Time series data has some interesting properties, namely that data is predominantly appended and only rarely updated or deleted. If we run the same aggregation repeatedly, we thus mostly get the same result, especially for older data.
We can take advantage of this fact by precomputing aggregations in regular intervals. This way, we already have the result when a request comes in. Some values might be outdated between precomputation runs, but this is often a worthwhile trade-off.
Precomputations work great to optimize aggregations in the data's time zone. However, an aggregation in the user's time zone is dependent on the user's time zone (because we pass the time zone to the query). To serve correct results around the world, we would need to continously precompute the aggregation in every possible time zone.
The Internet Assigned Numbers Authority (IANA) defines around 500 time zones. Many time zones are the same or similar, but even with some trickery that's too expensive.
So, we can't precompute an aggregation in the user's time zone. However, we can precompute an aggregation in UTC and then display the timestamps shifted by the user's current offset! Note the difference to before: Instead of the user's time zone, we use their current offset.
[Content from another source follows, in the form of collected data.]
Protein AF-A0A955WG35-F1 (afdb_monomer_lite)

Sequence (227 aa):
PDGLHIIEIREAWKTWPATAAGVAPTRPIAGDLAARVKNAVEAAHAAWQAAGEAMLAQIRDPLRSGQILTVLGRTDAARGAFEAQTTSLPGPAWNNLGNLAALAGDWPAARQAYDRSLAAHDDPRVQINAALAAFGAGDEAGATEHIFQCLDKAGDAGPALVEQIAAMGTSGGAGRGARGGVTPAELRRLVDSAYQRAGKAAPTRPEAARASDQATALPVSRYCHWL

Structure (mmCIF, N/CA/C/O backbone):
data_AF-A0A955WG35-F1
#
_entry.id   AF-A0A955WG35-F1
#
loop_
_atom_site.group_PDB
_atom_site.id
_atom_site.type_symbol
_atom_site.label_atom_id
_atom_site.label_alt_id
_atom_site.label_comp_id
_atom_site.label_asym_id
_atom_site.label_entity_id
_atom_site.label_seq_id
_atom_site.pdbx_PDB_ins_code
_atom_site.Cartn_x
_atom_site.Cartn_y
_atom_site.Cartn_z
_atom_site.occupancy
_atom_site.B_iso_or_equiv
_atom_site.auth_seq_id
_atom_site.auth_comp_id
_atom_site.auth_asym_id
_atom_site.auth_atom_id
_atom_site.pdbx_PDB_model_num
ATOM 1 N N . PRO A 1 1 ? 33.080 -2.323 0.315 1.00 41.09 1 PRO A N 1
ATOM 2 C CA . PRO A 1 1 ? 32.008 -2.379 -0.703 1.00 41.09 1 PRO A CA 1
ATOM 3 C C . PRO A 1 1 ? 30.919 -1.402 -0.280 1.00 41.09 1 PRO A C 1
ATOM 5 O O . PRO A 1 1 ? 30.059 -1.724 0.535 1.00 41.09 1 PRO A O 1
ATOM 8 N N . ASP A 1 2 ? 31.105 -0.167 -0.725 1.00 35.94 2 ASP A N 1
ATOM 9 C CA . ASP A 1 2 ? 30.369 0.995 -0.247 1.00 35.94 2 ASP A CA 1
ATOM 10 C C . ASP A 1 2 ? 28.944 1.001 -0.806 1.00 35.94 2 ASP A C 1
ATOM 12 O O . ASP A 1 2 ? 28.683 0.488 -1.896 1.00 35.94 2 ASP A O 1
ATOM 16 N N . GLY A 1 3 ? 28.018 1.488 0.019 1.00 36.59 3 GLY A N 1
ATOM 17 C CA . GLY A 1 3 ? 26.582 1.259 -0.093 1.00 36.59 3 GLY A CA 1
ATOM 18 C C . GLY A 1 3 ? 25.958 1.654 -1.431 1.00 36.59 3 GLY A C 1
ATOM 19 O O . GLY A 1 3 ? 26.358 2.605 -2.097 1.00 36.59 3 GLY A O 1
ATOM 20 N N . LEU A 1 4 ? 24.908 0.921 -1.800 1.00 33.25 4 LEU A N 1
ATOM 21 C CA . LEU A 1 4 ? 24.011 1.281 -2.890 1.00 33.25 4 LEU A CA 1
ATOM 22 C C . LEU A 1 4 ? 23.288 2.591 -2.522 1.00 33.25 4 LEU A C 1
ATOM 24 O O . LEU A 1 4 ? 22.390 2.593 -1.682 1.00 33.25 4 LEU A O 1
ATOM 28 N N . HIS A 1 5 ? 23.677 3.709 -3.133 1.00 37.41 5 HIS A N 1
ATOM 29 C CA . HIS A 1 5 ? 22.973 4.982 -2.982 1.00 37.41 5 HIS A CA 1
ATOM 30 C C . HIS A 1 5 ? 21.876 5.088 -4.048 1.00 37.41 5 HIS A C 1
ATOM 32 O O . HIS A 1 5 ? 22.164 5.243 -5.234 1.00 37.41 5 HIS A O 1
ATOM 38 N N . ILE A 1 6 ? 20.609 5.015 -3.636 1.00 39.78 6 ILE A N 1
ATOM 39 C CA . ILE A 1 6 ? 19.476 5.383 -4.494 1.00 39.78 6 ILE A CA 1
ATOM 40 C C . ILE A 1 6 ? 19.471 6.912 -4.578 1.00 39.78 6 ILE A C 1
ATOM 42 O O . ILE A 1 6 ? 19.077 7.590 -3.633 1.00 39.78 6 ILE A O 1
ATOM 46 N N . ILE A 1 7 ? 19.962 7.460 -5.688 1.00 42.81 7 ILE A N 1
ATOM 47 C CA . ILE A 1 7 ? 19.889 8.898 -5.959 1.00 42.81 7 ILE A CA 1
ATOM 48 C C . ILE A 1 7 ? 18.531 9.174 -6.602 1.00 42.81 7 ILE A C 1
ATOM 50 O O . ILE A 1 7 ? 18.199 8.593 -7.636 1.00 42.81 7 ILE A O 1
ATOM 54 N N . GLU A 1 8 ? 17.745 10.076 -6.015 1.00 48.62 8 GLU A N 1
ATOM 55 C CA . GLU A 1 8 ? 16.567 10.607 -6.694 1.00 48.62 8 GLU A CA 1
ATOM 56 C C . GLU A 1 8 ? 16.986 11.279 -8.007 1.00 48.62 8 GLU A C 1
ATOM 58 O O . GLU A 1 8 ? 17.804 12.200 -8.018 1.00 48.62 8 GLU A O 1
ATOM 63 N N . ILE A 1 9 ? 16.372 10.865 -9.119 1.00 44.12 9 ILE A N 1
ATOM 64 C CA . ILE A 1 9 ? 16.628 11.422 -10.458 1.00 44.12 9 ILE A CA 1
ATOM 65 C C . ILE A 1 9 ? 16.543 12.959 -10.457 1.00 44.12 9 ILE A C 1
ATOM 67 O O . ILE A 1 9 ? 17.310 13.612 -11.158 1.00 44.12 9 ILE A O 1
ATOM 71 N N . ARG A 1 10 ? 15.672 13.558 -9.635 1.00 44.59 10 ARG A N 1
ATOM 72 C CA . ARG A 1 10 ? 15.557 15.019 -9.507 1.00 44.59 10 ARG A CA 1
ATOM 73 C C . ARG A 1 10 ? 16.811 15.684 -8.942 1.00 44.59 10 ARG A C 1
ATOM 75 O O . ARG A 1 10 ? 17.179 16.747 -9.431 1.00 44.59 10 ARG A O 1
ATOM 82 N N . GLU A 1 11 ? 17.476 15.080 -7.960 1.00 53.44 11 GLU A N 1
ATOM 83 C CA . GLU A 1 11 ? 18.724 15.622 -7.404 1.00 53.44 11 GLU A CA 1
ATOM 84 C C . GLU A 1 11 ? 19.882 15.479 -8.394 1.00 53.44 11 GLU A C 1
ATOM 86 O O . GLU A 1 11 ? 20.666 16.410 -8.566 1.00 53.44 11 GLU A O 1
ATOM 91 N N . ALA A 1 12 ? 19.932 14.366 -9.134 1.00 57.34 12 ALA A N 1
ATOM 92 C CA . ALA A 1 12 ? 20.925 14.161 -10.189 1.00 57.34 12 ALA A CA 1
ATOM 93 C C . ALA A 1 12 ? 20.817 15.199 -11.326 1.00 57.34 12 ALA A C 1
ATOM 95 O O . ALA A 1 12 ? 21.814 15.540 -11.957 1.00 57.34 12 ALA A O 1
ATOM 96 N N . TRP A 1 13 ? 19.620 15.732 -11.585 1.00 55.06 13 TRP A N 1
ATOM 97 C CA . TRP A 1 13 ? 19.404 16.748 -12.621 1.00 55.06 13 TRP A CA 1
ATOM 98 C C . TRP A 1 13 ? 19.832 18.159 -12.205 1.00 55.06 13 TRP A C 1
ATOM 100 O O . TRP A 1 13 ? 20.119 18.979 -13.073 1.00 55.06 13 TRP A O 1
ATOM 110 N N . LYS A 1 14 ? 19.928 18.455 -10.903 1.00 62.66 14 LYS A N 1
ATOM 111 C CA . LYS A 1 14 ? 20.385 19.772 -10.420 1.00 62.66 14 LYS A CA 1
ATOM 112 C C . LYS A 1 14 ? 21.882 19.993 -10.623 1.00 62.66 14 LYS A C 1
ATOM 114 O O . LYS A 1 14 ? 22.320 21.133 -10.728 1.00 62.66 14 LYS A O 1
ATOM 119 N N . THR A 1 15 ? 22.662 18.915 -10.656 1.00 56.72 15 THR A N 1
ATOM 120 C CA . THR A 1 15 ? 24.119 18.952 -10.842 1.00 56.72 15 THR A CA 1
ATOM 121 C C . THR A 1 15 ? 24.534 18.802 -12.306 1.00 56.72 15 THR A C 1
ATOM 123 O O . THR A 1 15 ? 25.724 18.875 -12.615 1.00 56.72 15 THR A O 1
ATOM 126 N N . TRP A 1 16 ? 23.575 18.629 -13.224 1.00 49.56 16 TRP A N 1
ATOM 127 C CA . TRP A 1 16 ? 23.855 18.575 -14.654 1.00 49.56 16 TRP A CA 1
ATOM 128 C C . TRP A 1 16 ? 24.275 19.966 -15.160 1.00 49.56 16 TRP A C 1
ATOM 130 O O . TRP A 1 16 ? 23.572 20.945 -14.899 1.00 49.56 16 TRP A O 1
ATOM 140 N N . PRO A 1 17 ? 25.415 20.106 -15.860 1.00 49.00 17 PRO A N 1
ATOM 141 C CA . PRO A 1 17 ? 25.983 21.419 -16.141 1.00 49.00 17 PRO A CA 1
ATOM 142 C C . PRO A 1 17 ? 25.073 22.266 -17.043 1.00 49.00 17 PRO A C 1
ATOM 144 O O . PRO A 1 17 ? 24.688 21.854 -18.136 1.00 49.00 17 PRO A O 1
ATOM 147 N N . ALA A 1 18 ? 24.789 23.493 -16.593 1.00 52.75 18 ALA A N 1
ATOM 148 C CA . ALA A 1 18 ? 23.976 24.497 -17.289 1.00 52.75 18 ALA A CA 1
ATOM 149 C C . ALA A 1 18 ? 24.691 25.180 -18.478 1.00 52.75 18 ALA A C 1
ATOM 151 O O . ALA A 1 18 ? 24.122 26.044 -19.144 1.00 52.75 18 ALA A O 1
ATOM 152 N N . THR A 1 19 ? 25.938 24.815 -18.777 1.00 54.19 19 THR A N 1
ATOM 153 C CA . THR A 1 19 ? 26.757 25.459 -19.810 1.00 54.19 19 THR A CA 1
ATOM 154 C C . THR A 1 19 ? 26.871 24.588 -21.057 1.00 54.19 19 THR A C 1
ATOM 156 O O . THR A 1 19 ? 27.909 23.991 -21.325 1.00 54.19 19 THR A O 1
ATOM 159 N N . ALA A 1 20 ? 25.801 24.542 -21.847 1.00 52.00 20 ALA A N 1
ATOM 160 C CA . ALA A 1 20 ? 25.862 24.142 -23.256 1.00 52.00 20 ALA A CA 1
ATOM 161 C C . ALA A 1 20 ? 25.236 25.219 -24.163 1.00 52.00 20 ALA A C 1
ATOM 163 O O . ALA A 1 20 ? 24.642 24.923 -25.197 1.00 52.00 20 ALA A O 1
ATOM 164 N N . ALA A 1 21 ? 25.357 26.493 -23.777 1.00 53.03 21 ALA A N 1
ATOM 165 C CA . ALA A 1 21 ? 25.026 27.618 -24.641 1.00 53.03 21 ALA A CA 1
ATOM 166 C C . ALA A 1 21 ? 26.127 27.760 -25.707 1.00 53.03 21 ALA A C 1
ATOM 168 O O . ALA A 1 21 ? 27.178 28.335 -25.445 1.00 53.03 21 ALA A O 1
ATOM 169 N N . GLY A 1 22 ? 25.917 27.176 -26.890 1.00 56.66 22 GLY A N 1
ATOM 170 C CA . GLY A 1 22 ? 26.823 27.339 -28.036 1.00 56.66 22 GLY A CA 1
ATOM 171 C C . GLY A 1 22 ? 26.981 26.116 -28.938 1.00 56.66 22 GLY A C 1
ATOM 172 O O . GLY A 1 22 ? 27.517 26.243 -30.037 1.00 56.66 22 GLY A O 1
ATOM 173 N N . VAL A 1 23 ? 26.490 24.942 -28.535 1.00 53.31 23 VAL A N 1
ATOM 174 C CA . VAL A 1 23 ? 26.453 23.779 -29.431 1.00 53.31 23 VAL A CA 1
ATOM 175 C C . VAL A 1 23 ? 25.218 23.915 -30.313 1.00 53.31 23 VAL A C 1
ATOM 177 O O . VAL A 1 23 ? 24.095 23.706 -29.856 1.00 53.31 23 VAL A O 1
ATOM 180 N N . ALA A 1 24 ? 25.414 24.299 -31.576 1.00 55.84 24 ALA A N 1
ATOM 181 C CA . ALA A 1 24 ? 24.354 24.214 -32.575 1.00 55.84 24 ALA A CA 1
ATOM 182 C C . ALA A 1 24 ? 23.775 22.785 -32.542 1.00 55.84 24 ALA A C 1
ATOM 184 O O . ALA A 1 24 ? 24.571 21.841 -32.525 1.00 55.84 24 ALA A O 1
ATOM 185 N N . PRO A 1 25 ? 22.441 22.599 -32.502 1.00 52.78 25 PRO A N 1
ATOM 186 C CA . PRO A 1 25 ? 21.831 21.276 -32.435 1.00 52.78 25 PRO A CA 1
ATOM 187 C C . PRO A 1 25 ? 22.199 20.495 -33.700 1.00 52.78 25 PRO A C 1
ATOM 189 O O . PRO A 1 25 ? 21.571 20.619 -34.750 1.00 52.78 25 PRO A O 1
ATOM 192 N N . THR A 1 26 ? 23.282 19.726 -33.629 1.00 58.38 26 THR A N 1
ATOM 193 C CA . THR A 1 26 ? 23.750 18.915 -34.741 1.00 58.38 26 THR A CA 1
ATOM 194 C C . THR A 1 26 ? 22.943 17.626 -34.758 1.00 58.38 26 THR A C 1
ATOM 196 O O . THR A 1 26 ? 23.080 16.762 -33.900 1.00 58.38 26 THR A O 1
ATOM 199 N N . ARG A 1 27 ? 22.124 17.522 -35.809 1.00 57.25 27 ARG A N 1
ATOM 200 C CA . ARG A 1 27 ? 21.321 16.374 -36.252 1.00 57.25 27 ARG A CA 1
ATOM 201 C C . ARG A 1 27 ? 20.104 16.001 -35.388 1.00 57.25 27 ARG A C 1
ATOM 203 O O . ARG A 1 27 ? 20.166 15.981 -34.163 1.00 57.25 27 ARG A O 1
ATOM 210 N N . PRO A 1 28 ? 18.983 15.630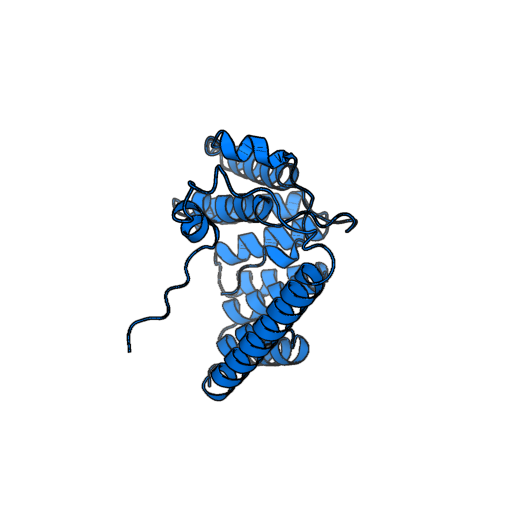 -36.035 1.00 53.00 28 PRO A N 1
ATOM 211 C CA . PRO A 1 28 ? 17.822 15.113 -35.331 1.00 53.00 28 PRO A CA 1
ATOM 212 C C . PRO A 1 28 ? 18.182 13.769 -34.684 1.00 53.00 28 PRO A C 1
ATOM 214 O O . PRO A 1 28 ? 18.387 12.771 -35.368 1.00 53.00 28 PRO A O 1
ATOM 217 N N . ILE A 1 29 ? 18.199 13.731 -33.351 1.00 59.47 29 ILE A N 1
ATOM 218 C CA . ILE A 1 29 ? 18.356 12.517 -32.522 1.00 59.47 29 ILE A CA 1
ATOM 219 C C . ILE A 1 29 ? 17.056 11.668 -32.533 1.00 59.47 29 ILE A C 1
ATOM 221 O O . ILE A 1 29 ? 16.816 10.828 -31.671 1.00 59.47 29 ILE A O 1
ATOM 225 N N . ALA A 1 30 ? 16.160 11.903 -33.493 1.00 62.53 30 ALA A N 1
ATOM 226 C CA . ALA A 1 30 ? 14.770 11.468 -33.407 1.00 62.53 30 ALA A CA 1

Let's see an example with one user in London and another one in Kathmandu. We use the same aggregation result around the world and only adapt the axis labels:
The reason we can't apply the same trick for time zones, but have the pass them to the query, is that a time zone's offset can change. At the time the offset changes, the length of the aggregation interval is longer or shorter. It's not possible to adapt the result of an aggregation to a different interval length retroactively.
Trade-offs to using the current offset over the time zone
The user's current offset is only an approximation of their time zone. The axis tick labels are adjusted by the user's current offset, not by the user's offset when the measurement was made. If the time zone's offset changes inside the time span the aggregation covers, the labels that precede this change won't reflect that.
Furthermore, if we use the user's current offset instead of their time zone, aggregation intervals with logical start and end times — like days, weeks, or months — don't make much sense anymore. Their logical start and end times (e.g. midnight) may be different points in time in different time zones. It's e.g. not possible to map an aggregated day in UTC to a day in UTC+01. We can use durations (e.g. 24 hours) instead.
I had a lot of fun with this problem! For Tenta, we aggregate most things in the user's time zone and optimize with precomputations as described. If you're working with sensors, don't hesitate to check out Tenta on GitHub!
If you want to dive further into the subject of time, I really liked this article about Unix time and its flaws. I also liked this HN discussion and this one about tracking time on the moon.
Thanks to Paul Moosbrugger, Patrick Aigner, Simon Böhm, Moritz Makowski, and Julia Godart for reading drafts of this.
- It's rare, but a location's time zone can change: China once had five time zones with five different offsets but switched to its current single time zone with an offset of UTC+08 in 1949.
- If you're surprised by Nepal's UTC+05:45 offset, note that offsets do not have to be full hours. Up until 1920, Nepal even used an offset of UTC+05:41:16.